* **AIM OF THE EXERCISE**:
In the records below, repeat exactly the lines between the line holding "ATOM 172 N N" and the line holding "ATOM 190 C C", inclusive, and drop the pictures.

DATASET below:

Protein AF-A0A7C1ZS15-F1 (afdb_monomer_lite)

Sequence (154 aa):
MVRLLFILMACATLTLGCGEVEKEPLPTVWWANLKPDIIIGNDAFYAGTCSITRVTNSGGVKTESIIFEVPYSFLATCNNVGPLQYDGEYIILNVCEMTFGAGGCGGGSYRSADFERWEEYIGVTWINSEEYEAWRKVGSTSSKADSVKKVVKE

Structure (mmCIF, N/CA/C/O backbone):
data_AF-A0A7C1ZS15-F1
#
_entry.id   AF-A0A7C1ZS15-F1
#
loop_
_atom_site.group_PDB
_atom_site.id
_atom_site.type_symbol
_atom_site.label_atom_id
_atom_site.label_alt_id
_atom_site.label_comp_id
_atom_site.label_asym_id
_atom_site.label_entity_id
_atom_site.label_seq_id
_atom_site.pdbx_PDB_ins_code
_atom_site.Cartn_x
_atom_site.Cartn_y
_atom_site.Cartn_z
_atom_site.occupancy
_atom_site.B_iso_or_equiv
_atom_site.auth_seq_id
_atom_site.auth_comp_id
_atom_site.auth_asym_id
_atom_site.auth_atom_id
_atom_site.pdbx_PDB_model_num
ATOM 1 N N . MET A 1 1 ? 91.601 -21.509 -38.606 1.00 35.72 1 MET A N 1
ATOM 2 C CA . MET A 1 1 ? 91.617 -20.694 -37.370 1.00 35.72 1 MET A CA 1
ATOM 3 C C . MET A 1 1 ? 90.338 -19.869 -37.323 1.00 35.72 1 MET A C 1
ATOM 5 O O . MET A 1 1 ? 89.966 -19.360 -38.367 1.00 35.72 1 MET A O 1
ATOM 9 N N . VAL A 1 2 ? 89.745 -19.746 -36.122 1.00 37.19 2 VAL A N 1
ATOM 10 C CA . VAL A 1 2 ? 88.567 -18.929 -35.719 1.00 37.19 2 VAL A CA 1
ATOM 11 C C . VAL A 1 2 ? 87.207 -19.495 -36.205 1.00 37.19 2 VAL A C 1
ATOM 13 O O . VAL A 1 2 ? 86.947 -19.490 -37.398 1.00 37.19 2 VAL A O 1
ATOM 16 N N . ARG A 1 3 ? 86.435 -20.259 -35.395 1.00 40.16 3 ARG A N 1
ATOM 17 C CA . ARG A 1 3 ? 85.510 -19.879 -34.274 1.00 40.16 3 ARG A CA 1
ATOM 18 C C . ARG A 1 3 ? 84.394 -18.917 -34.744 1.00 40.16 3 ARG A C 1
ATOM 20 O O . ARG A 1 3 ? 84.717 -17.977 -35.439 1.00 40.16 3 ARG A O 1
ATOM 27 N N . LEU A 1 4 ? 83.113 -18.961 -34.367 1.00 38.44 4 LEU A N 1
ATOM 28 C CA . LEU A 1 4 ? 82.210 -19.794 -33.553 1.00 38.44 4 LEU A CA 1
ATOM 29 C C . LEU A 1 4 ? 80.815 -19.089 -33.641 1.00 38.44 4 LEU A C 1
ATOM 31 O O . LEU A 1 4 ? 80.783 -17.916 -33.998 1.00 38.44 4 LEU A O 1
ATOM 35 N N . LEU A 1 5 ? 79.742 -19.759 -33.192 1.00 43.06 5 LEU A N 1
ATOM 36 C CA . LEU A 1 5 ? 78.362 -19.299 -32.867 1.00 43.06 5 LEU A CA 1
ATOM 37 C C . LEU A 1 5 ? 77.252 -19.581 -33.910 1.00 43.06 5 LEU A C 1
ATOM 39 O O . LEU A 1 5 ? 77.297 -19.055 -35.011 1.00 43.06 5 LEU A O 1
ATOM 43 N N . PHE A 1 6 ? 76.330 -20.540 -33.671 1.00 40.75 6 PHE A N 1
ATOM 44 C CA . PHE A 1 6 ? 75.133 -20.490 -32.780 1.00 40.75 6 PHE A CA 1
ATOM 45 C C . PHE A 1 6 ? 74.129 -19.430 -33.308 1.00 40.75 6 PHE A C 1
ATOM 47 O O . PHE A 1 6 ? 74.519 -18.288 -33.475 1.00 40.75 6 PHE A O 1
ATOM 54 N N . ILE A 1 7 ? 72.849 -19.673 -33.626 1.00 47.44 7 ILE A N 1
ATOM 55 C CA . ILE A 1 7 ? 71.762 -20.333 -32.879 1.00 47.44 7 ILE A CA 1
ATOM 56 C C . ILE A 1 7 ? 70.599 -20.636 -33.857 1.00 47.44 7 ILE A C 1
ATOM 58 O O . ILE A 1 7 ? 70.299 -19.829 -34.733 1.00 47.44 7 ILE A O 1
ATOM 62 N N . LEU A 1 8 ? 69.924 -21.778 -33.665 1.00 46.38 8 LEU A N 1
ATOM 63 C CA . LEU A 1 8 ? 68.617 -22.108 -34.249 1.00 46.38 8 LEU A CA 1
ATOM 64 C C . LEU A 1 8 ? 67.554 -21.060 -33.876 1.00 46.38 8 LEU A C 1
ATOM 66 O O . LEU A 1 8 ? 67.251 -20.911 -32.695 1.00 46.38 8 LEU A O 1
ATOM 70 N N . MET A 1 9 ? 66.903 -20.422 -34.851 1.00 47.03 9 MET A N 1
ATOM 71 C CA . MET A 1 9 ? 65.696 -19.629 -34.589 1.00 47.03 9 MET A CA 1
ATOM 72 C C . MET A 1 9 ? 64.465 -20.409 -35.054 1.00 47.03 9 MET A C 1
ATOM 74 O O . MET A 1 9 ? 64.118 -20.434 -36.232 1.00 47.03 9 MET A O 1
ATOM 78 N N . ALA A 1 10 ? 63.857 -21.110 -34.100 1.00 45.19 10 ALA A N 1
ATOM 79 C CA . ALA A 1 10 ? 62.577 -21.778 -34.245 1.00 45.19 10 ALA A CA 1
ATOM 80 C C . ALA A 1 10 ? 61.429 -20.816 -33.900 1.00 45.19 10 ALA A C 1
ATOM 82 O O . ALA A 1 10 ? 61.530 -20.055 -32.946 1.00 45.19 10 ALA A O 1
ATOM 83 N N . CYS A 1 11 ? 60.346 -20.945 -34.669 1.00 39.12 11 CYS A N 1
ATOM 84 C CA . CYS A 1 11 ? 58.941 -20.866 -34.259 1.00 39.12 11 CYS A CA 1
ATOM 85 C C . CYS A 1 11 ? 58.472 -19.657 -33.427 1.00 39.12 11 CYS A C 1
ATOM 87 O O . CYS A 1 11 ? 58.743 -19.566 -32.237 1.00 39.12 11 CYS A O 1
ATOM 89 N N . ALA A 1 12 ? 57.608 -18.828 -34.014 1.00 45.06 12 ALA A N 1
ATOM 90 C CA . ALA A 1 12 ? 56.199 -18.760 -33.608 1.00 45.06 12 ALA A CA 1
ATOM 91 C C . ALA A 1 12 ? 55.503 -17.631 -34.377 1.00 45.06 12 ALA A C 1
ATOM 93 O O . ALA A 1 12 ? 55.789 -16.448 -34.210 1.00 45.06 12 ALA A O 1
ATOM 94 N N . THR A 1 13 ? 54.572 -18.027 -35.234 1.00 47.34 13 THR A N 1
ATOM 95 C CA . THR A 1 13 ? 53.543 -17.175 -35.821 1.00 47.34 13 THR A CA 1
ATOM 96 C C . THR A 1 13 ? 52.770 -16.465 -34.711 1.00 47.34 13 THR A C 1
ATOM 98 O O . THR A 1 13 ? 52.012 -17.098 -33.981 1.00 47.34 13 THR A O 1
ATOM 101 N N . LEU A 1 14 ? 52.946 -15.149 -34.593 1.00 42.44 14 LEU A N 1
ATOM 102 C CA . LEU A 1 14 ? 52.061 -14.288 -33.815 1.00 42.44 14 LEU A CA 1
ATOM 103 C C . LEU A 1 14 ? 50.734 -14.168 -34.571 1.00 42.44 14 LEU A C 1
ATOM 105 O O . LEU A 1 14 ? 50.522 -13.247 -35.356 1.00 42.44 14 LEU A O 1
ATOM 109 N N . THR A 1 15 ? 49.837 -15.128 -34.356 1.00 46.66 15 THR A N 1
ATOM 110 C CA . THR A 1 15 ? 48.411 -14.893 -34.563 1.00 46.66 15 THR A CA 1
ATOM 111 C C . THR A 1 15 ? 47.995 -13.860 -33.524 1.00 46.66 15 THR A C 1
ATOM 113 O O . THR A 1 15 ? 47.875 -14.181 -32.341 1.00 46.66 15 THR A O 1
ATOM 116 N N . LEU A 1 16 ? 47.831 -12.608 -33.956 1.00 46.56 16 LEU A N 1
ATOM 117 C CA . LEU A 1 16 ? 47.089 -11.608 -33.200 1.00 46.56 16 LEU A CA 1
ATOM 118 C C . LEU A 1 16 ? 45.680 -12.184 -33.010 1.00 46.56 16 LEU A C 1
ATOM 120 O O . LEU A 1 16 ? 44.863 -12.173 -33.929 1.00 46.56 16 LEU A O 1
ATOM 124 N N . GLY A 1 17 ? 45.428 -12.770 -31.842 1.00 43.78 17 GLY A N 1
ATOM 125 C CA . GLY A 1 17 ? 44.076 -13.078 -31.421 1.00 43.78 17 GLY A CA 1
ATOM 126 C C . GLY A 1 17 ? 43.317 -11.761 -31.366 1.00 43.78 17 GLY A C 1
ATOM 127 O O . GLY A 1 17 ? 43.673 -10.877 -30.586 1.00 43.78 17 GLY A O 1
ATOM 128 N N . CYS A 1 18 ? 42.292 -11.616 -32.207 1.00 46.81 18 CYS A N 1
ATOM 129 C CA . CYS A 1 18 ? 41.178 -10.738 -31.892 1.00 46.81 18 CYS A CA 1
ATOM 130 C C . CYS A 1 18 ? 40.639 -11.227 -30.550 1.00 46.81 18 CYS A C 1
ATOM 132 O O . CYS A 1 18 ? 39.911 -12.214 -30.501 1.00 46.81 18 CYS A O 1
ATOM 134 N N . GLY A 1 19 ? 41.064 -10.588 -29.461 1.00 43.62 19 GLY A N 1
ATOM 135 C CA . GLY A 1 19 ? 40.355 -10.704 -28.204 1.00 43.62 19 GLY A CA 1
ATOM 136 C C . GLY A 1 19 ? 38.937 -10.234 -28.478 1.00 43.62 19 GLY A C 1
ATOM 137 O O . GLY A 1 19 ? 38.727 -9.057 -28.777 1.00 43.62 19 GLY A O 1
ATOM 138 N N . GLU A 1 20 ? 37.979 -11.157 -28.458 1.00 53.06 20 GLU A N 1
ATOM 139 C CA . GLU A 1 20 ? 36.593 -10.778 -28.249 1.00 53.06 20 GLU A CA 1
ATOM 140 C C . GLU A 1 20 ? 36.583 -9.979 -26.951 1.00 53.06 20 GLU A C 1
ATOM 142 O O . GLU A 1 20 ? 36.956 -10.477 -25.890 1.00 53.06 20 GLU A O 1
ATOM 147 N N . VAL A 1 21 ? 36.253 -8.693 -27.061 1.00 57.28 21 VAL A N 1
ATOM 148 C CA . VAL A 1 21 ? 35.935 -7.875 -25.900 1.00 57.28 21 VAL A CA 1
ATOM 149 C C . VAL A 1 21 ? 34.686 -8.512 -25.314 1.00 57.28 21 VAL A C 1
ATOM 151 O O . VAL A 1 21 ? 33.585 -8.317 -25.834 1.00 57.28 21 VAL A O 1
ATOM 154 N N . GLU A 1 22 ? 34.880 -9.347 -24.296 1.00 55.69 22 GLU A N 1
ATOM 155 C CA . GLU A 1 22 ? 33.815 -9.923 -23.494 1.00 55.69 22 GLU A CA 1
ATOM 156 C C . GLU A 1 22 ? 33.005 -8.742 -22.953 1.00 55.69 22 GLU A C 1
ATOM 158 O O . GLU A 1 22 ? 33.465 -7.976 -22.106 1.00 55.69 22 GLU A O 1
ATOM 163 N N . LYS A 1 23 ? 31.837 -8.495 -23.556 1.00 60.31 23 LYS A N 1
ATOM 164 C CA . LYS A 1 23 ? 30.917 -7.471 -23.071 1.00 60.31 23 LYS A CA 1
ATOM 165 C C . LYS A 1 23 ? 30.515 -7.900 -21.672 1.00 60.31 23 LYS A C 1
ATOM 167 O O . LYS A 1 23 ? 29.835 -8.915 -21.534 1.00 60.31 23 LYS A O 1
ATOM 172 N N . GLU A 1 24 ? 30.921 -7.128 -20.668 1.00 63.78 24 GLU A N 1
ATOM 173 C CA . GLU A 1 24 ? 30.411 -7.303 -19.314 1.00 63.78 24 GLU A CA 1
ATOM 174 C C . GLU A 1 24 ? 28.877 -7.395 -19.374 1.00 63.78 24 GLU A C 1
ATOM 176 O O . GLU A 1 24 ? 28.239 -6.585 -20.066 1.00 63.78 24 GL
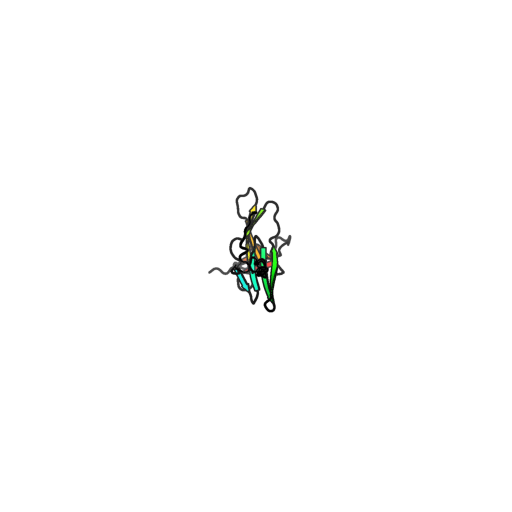U A O 1
ATOM 181 N N . PRO A 1 25 ? 28.267 -8.406 -18.730 1.00 66.88 25 PRO A N 1
ATOM 182 C CA . PRO A 1 25 ? 26.825 -8.551 -18.748 1.00 66.88 25 PRO A CA 1
ATOM 183 C C . PRO A 1 25 ? 26.203 -7.288 -18.154 1.00 66.88 25 PRO A C 1
ATOM 185 O O . PRO A 1 25 ? 26.624 -6.810 -17.100 1.00 66.88 25 PRO A O 1
ATOM 188 N N . LEU A 1 26 ? 25.201 -6.742 -18.848 1.00 67.25 26 LEU A N 1
ATOM 189 C CA . LEU A 1 26 ? 24.433 -5.606 -18.345 1.00 67.25 26 LEU A CA 1
ATOM 190 C C . LEU A 1 26 ? 23.950 -5.909 -16.917 1.00 67.25 26 LEU A C 1
ATOM 192 O O . LEU A 1 26 ? 23.574 -7.056 -16.641 1.00 67.25 26 LEU A O 1
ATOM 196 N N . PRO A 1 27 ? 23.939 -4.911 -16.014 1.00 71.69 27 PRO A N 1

End of DATASET.

* **EXERCISE ANSWER**:
ATOM 172 N N . GLU A 1 24 ? 30.921 -7.128 -20.668 1.00 63.78 24 GLU A N 1
ATOM 173 C CA . GLU A 1 24 ? 30.411 -7.303 -19.314 1.00 63.78 24 GLU A CA 1
ATOM 174 C C . GLU A 1 24 ? 28.877 -7.395 -19.374 1.00 63.78 24 GLU A C 1
ATOM 176 O O . GLU A 1 24 ? 28.239 -6.585 -20.066 1.00 63.78 24 GL
U A O 1
ATOM 181 N N . PRO A 1 25 ? 28.267 -8.406 -18.730 1.00 66.88 25 PRO A N 1
ATOM 182 C CA . PRO A 1 25 ? 26.825 -8.551 -18.748 1.00 66.88 25 PRO A CA 1
ATOM 183 C C . PRO A 1 25 ? 26.203 -7.288 -18.154 1.00 66.88 25 PRO A C 1
ATOM 185 O O . PRO A 1 25 ? 26.624 -6.810 -17.100 1.00 66.88 25 PRO A O 1
ATOM 188 N N . LEU A 1 26 ? 25.201 -6.742 -18.848 1.00 67.25 26 LEU A N 1
ATOM 189 C CA . LEU A 1 26 ? 24.433 -5.606 -18.345 1.00 67.25 26 LEU A CA 1
ATOM 190 C C . LEU A 1 26 ? 23.950 -5.909 -16.917 1.00 67.25 26 LEU A C 1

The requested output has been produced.